━━ DATASET ━━

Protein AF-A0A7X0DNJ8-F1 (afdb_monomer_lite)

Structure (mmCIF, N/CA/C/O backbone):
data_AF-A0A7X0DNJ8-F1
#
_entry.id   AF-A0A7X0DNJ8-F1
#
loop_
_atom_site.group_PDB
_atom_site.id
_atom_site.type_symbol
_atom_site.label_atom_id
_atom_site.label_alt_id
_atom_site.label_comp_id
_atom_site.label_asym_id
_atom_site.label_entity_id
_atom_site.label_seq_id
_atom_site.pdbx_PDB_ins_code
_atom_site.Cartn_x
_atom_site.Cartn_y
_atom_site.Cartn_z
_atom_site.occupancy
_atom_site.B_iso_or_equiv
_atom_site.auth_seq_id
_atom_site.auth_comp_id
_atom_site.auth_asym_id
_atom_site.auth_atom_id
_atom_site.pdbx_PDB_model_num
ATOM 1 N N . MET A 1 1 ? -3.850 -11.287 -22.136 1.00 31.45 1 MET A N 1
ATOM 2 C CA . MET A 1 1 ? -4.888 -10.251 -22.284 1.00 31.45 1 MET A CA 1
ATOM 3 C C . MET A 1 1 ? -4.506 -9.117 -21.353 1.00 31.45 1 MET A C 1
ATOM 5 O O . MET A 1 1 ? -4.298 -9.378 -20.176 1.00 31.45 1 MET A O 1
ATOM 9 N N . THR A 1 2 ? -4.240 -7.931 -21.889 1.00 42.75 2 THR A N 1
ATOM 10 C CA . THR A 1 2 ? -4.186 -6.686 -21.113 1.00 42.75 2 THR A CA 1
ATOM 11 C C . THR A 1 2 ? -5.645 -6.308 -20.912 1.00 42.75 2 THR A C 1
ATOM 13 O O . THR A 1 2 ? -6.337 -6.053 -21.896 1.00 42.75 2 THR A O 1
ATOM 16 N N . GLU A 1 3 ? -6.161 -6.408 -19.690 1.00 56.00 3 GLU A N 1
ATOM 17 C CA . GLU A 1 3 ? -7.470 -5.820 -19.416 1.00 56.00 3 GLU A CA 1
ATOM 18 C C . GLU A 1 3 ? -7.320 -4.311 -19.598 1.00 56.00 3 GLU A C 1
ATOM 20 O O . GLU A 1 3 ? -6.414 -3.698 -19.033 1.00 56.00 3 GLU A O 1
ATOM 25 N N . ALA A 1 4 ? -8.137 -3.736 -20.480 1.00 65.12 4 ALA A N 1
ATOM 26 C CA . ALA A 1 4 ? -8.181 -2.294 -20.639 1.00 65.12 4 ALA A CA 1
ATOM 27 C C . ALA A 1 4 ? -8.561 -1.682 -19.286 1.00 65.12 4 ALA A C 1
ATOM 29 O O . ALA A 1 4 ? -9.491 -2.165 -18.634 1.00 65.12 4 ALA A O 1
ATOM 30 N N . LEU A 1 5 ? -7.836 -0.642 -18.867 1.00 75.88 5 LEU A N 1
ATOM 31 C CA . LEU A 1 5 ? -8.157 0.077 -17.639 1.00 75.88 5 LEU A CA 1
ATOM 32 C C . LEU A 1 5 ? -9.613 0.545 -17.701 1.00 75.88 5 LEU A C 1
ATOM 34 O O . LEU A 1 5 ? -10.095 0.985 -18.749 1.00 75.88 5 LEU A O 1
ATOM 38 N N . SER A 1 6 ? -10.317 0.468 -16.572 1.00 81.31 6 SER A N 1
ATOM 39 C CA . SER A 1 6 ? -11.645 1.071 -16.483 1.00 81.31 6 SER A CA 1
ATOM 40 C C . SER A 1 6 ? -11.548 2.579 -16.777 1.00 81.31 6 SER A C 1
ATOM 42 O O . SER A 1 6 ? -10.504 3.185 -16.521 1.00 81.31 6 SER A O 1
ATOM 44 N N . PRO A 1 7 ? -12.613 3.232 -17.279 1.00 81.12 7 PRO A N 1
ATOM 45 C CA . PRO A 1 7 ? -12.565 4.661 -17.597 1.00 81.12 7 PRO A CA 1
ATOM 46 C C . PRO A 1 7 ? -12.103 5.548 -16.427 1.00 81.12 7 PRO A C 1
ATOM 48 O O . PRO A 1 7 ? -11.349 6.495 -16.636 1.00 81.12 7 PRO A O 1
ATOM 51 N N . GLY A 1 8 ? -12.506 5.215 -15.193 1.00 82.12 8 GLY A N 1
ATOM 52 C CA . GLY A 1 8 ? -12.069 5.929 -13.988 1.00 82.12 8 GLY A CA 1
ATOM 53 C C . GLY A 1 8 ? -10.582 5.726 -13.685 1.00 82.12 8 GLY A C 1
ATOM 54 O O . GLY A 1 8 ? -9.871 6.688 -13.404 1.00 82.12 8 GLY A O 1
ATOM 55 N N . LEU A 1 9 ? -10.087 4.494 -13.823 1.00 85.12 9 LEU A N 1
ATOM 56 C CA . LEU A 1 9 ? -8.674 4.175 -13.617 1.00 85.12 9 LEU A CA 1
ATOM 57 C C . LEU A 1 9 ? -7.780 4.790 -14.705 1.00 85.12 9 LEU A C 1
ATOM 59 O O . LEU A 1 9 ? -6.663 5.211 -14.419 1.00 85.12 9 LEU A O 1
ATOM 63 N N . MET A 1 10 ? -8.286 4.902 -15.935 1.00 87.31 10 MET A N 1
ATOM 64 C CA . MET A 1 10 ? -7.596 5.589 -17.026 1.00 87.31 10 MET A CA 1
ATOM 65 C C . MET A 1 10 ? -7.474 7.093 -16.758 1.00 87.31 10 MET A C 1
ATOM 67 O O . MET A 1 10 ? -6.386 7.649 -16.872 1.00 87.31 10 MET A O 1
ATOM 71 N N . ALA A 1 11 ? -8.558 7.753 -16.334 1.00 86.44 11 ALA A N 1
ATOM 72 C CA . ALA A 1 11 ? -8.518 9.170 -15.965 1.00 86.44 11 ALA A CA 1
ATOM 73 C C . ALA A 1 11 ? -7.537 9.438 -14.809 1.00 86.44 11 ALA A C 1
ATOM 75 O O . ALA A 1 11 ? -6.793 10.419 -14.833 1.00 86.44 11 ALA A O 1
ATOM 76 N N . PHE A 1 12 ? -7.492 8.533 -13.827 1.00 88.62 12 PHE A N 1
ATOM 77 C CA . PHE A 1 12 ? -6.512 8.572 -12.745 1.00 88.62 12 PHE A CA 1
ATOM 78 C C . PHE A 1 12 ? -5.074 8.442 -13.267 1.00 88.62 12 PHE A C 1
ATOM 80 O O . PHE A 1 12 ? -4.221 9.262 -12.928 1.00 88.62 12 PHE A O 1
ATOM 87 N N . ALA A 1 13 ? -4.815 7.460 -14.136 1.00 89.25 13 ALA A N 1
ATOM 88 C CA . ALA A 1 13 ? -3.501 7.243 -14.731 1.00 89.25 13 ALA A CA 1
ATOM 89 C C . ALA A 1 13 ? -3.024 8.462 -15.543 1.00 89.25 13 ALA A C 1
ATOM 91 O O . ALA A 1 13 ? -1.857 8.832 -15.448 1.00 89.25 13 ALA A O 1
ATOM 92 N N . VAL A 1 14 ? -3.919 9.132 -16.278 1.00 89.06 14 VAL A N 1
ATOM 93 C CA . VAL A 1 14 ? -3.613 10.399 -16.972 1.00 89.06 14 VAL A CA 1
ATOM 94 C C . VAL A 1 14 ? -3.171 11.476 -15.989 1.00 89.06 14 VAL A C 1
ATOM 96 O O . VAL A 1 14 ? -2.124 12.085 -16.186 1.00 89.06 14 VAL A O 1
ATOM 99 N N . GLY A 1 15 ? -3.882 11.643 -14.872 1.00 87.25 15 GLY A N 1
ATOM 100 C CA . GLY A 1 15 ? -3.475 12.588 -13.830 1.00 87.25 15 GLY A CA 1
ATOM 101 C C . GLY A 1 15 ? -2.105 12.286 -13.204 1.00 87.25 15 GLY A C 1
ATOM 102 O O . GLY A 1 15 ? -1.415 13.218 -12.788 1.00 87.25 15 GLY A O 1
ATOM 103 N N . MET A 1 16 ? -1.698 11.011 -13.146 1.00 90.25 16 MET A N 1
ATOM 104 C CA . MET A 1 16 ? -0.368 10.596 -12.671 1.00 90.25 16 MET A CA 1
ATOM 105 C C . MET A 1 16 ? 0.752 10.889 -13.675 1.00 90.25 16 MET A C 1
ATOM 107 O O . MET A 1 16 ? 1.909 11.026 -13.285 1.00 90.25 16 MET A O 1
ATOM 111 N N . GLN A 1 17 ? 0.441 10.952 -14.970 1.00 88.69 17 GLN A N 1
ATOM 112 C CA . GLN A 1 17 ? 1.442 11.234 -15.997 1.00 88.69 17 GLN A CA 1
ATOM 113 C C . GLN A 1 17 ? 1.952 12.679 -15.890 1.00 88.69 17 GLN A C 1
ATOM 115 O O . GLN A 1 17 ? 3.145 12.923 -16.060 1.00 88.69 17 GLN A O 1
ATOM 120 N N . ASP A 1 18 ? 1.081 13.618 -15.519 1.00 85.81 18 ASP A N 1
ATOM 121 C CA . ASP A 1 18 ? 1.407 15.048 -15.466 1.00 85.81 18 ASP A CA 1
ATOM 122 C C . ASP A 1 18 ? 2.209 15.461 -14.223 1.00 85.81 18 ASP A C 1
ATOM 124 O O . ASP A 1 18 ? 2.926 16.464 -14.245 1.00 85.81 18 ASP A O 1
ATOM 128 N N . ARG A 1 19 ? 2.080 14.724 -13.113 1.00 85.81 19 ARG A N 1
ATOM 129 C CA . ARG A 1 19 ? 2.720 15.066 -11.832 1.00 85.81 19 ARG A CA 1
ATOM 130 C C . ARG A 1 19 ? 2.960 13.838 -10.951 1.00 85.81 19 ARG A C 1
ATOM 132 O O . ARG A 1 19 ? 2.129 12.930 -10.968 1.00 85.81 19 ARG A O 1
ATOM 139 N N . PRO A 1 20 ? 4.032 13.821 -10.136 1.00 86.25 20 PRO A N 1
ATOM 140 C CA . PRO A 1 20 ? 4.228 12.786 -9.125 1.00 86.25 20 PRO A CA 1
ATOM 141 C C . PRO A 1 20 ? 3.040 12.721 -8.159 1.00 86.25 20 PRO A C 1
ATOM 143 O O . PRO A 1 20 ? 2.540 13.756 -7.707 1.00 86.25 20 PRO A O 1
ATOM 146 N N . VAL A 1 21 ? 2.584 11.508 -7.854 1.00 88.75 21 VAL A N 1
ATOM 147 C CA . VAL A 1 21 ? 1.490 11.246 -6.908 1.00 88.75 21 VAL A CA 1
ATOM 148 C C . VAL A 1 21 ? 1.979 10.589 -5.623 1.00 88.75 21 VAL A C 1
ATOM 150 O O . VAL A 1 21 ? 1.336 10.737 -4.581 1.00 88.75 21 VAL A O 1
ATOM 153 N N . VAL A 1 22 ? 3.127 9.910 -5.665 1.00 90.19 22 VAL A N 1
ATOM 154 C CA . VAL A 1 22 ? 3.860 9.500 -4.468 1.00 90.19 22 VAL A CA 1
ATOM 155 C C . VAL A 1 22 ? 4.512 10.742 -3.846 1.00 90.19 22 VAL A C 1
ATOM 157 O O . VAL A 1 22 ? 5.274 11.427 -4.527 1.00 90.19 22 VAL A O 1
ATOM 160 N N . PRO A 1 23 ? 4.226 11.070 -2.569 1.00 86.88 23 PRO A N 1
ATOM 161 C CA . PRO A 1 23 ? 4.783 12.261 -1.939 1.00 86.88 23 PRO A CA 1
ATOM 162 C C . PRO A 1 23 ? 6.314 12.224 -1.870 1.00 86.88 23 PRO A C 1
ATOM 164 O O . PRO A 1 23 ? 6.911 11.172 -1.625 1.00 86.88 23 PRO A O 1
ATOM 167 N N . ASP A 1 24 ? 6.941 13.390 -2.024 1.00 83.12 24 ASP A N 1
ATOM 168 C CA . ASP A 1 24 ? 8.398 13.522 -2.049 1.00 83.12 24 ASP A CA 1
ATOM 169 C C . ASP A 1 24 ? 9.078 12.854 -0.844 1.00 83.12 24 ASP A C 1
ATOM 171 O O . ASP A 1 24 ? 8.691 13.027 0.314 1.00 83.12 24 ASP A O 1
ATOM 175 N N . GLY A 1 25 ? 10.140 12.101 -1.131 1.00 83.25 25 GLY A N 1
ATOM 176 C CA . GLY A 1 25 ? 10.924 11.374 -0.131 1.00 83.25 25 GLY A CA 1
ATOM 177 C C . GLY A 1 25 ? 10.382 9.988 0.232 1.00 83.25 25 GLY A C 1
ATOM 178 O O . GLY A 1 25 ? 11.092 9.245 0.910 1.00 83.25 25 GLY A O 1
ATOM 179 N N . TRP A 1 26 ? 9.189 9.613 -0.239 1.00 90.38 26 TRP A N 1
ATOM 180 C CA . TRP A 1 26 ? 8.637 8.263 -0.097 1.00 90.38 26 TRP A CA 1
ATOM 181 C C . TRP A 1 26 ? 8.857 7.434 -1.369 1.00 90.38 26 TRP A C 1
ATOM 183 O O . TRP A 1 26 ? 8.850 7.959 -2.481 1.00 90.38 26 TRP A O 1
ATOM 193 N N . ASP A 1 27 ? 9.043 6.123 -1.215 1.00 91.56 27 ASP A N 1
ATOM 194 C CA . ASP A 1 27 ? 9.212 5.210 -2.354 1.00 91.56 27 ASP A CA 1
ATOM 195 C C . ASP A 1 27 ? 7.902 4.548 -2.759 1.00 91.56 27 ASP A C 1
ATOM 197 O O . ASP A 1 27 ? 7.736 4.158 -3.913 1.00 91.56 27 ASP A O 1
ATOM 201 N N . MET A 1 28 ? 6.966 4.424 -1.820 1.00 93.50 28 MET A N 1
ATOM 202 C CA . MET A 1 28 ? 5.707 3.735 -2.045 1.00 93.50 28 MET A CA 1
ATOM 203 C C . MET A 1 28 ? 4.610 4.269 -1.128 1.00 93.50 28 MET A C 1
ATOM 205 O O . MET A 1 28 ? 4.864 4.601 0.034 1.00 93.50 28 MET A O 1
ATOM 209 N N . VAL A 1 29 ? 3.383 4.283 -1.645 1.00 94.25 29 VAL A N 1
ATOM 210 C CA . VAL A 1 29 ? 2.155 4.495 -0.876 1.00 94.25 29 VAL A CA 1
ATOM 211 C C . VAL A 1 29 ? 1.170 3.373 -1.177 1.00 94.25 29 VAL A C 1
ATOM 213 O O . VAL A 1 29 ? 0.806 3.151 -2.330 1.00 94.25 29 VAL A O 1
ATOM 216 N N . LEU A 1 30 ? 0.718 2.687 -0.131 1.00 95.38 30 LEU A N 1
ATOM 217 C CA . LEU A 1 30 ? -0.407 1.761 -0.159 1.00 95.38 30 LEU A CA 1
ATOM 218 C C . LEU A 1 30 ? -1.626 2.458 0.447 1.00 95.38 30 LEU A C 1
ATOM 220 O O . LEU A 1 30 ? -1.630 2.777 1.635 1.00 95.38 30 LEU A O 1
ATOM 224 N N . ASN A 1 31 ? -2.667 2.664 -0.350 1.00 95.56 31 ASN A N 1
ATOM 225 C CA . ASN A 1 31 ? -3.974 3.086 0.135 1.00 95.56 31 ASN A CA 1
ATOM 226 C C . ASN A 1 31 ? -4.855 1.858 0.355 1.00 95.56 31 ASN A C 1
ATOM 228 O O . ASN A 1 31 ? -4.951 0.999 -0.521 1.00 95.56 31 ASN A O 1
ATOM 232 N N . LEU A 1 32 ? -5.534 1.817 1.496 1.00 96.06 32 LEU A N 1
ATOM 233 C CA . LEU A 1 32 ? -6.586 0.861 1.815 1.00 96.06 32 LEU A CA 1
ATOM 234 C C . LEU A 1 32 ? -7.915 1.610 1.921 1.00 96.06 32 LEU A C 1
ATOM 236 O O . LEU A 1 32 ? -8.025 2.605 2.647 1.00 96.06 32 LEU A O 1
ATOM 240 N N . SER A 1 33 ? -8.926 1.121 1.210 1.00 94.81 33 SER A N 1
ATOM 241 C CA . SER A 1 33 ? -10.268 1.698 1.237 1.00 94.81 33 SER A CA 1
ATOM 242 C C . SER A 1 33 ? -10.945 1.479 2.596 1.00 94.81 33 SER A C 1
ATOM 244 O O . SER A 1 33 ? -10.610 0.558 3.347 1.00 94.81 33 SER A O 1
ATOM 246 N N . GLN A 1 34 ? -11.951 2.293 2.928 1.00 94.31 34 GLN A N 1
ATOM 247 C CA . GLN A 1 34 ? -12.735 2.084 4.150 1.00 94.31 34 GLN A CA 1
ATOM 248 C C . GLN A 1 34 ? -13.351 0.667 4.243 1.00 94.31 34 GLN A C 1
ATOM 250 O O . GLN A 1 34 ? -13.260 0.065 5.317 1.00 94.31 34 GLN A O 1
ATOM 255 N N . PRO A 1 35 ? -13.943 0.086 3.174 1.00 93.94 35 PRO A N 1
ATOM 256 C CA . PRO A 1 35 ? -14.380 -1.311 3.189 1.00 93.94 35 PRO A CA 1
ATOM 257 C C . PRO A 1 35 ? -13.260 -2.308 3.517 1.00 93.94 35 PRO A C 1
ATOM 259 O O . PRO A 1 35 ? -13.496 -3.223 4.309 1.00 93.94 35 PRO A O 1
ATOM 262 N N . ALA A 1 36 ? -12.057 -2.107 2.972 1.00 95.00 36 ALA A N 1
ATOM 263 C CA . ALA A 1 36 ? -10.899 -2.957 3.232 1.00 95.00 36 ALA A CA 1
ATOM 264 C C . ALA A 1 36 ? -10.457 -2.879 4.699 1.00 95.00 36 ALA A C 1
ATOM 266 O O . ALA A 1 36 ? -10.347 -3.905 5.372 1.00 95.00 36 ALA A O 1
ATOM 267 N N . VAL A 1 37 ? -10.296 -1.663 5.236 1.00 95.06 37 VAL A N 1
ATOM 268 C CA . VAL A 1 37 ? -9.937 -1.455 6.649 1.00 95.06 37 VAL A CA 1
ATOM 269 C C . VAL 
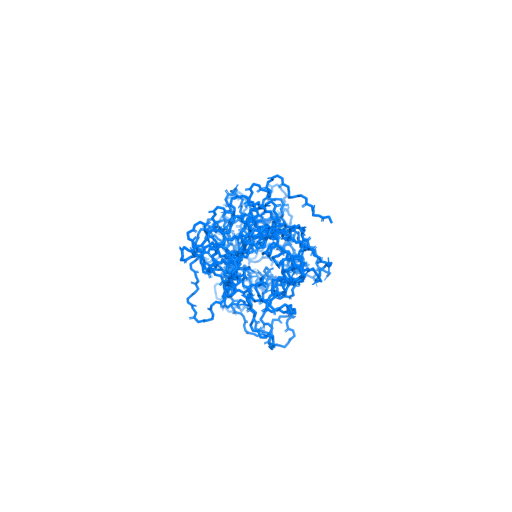A 1 37 ? -10.991 -2.055 7.574 1.00 95.06 37 VAL A C 1
ATOM 271 O O . VAL A 1 37 ? -10.649 -2.725 8.546 1.00 95.06 37 VAL A O 1
ATOM 274 N N . ARG A 1 38 ? -12.278 -1.890 7.251 1.00 94.25 38 ARG A N 1
ATOM 275 C CA . ARG A 1 38 ? -13.373 -2.523 7.994 1.00 94.25 38 ARG A CA 1
ATOM 276 C C . ARG A 1 38 ? -13.236 -4.045 8.023 1.00 94.25 38 ARG A C 1
ATOM 278 O O . ARG A 1 38 ? -13.409 -4.631 9.088 1.00 94.25 38 ARG A O 1
ATOM 285 N N . SER A 1 39 ? -12.906 -4.675 6.894 1.00 93.31 39 SER A N 1
ATOM 286 C CA . SER A 1 39 ? -12.690 -6.127 6.827 1.00 93.31 39 SER A CA 1
ATOM 287 C C . SER A 1 39 ? -11.528 -6.577 7.720 1.00 93.31 39 SER A C 1
ATOM 289 O O . SER A 1 39 ? -11.662 -7.545 8.471 1.00 93.31 39 SER A O 1
ATOM 291 N N . LEU A 1 40 ? -10.415 -5.834 7.711 1.00 92.56 40 LEU A N 1
ATOM 292 C CA . LEU A 1 40 ? -9.248 -6.094 8.564 1.00 92.56 40 LEU A CA 1
ATOM 293 C C . LEU A 1 40 ? -9.596 -5.985 10.057 1.00 92.56 40 LEU A C 1
ATOM 295 O O . LEU A 1 40 ? -9.299 -6.893 10.834 1.00 92.56 40 LEU A O 1
ATOM 299 N N . VAL A 1 41 ? -10.298 -4.916 10.456 1.00 90.81 41 VAL A N 1
ATOM 300 C CA . VAL A 1 41 ? -10.755 -4.727 11.844 1.00 90.81 41 VAL A CA 1
ATOM 301 C C . VAL A 1 41 ? -11.709 -5.843 12.272 1.00 90.81 41 VAL A C 1
ATOM 303 O O . VAL A 1 41 ? -11.583 -6.372 13.376 1.00 90.81 41 VAL A O 1
ATOM 306 N N . TRP A 1 42 ? -12.648 -6.240 11.411 1.00 89.44 42 TRP A N 1
ATOM 307 C CA . TRP A 1 42 ? -13.580 -7.327 11.713 1.00 89.44 42 TRP A CA 1
ATOM 308 C C . TRP A 1 42 ? -12.890 -8.677 11.868 1.00 89.44 42 TRP A C 1
ATOM 310 O O . TRP A 1 42 ? -13.294 -9.457 12.724 1.00 89.44 42 TRP A O 1
ATOM 320 N N . ARG A 1 43 ? -11.826 -8.948 11.109 1.00 87.44 43 ARG A N 1
ATOM 321 C CA . ARG A 1 43 ? -11.055 -10.185 11.265 1.00 87.44 43 ARG A CA 1
ATOM 322 C C . ARG A 1 43 ? -10.355 -10.252 12.622 1.00 87.44 43 ARG A C 1
ATOM 324 O O . ARG A 1 43 ? -10.435 -11.287 13.281 1.00 87.44 43 ARG A O 1
ATOM 331 N N . ASN A 1 44 ? -9.748 -9.152 13.072 1.00 82.75 44 ASN A N 1
ATOM 332 C CA . ASN A 1 44 ? -9.176 -9.065 14.422 1.00 82.75 44 ASN A CA 1
ATOM 333 C C . ASN A 1 44 ? -10.245 -9.242 15.504 1.00 82.75 44 ASN A C 1
ATOM 335 O O . ASN A 1 44 ? -10.030 -9.945 16.490 1.00 82.75 44 ASN A O 1
ATOM 339 N N . TRP A 1 45 ? -11.403 -8.608 15.306 1.00 82.88 45 TRP A N 1
ATOM 340 C CA . TRP A 1 45 ? -12.539 -8.693 16.215 1.00 82.88 45 TRP A CA 1
ATOM 341 C C . TRP A 1 45 ? -13.053 -10.129 16.359 1.00 82.88 45 TRP A C 1
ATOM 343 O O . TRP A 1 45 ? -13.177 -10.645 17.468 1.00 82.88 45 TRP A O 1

━━━

EXERCISE DETAILS | Output exactly the leading lines of the data, up to and including the line marked by "ATOM 17 C CA".

RESULT |
Protein AF-A0A7X0DNJ8-F1 (afdb_monomer_lite)

Structure (mmCIF, N/CA/C/O backbone):
data_AF-A0A7X0DNJ8-F1
#
_entry.id   AF-A0A7X0DNJ8-F1
#
loop_
_atom_site.group_PDB
_atom_site.id
_atom_site.type_symbol
_atom_site.label_atom_id
_atom_site.label_alt_id
_atom_site.label_comp_id
_atom_site.label_asym_id
_atom_site.label_entity_id
_atom_site.label_seq_id
_atom_site.pdbx_PDB_ins_code
_atom_site.Cartn_x
_atom_site.Cartn_y
_atom_site.Cartn_z
_atom_site.occupancy
_atom_site.B_iso_or_equiv
_atom_site.auth_seq_id
_atom_site.auth_comp_id
_atom_site.auth_asym_id
_atom_site.auth_atom_id
_atom_site.pdbx_PDB_model_num
ATOM 1 N N . MET A 1 1 ? -3.850 -11.287 -22.136 1.00 31.45 1 MET A N 1
ATOM 2 C CA . MET A 1 1 ? -4.888 -10.251 -22.284 1.00 31.45 1 MET A CA 1
ATOM 3 C C . MET A 1 1 ? -4.506 -9.117 -21.353 1.00 31.45 1 MET A C 1
ATOM 5 O O . MET A 1 1 ? -4.298 -9.378 -20.176 1.00 31.45 1 MET A O 1
ATOM 9 N N . THR A 1 2 ? -4.240 -7.931 -21.889 1.00 42.75 2 THR A N 1
ATOM 10 C CA . THR A 1 2 ? -4.186 -6.686 -21.113 1.00 42.75 2 THR A CA 1
ATOM 11 C C . THR A 1 2 ? -5.645 -6.308 -20.912 1.00 42.75 2 THR A C 1
ATOM 13 O O . THR A 1 2 ? -6.337 -6.053 -21.896 1.00 42.75 2 THR A O 1
ATOM 16 N N . GLU A 1 3 ? -6.161 -6.408 -19.690 1.00 56.00 3 GLU A N 1
ATOM 17 C CA . GLU A 1 3 ? -7.470 -5.820 -19.416 1.00 56.00 3 GLU A CA 1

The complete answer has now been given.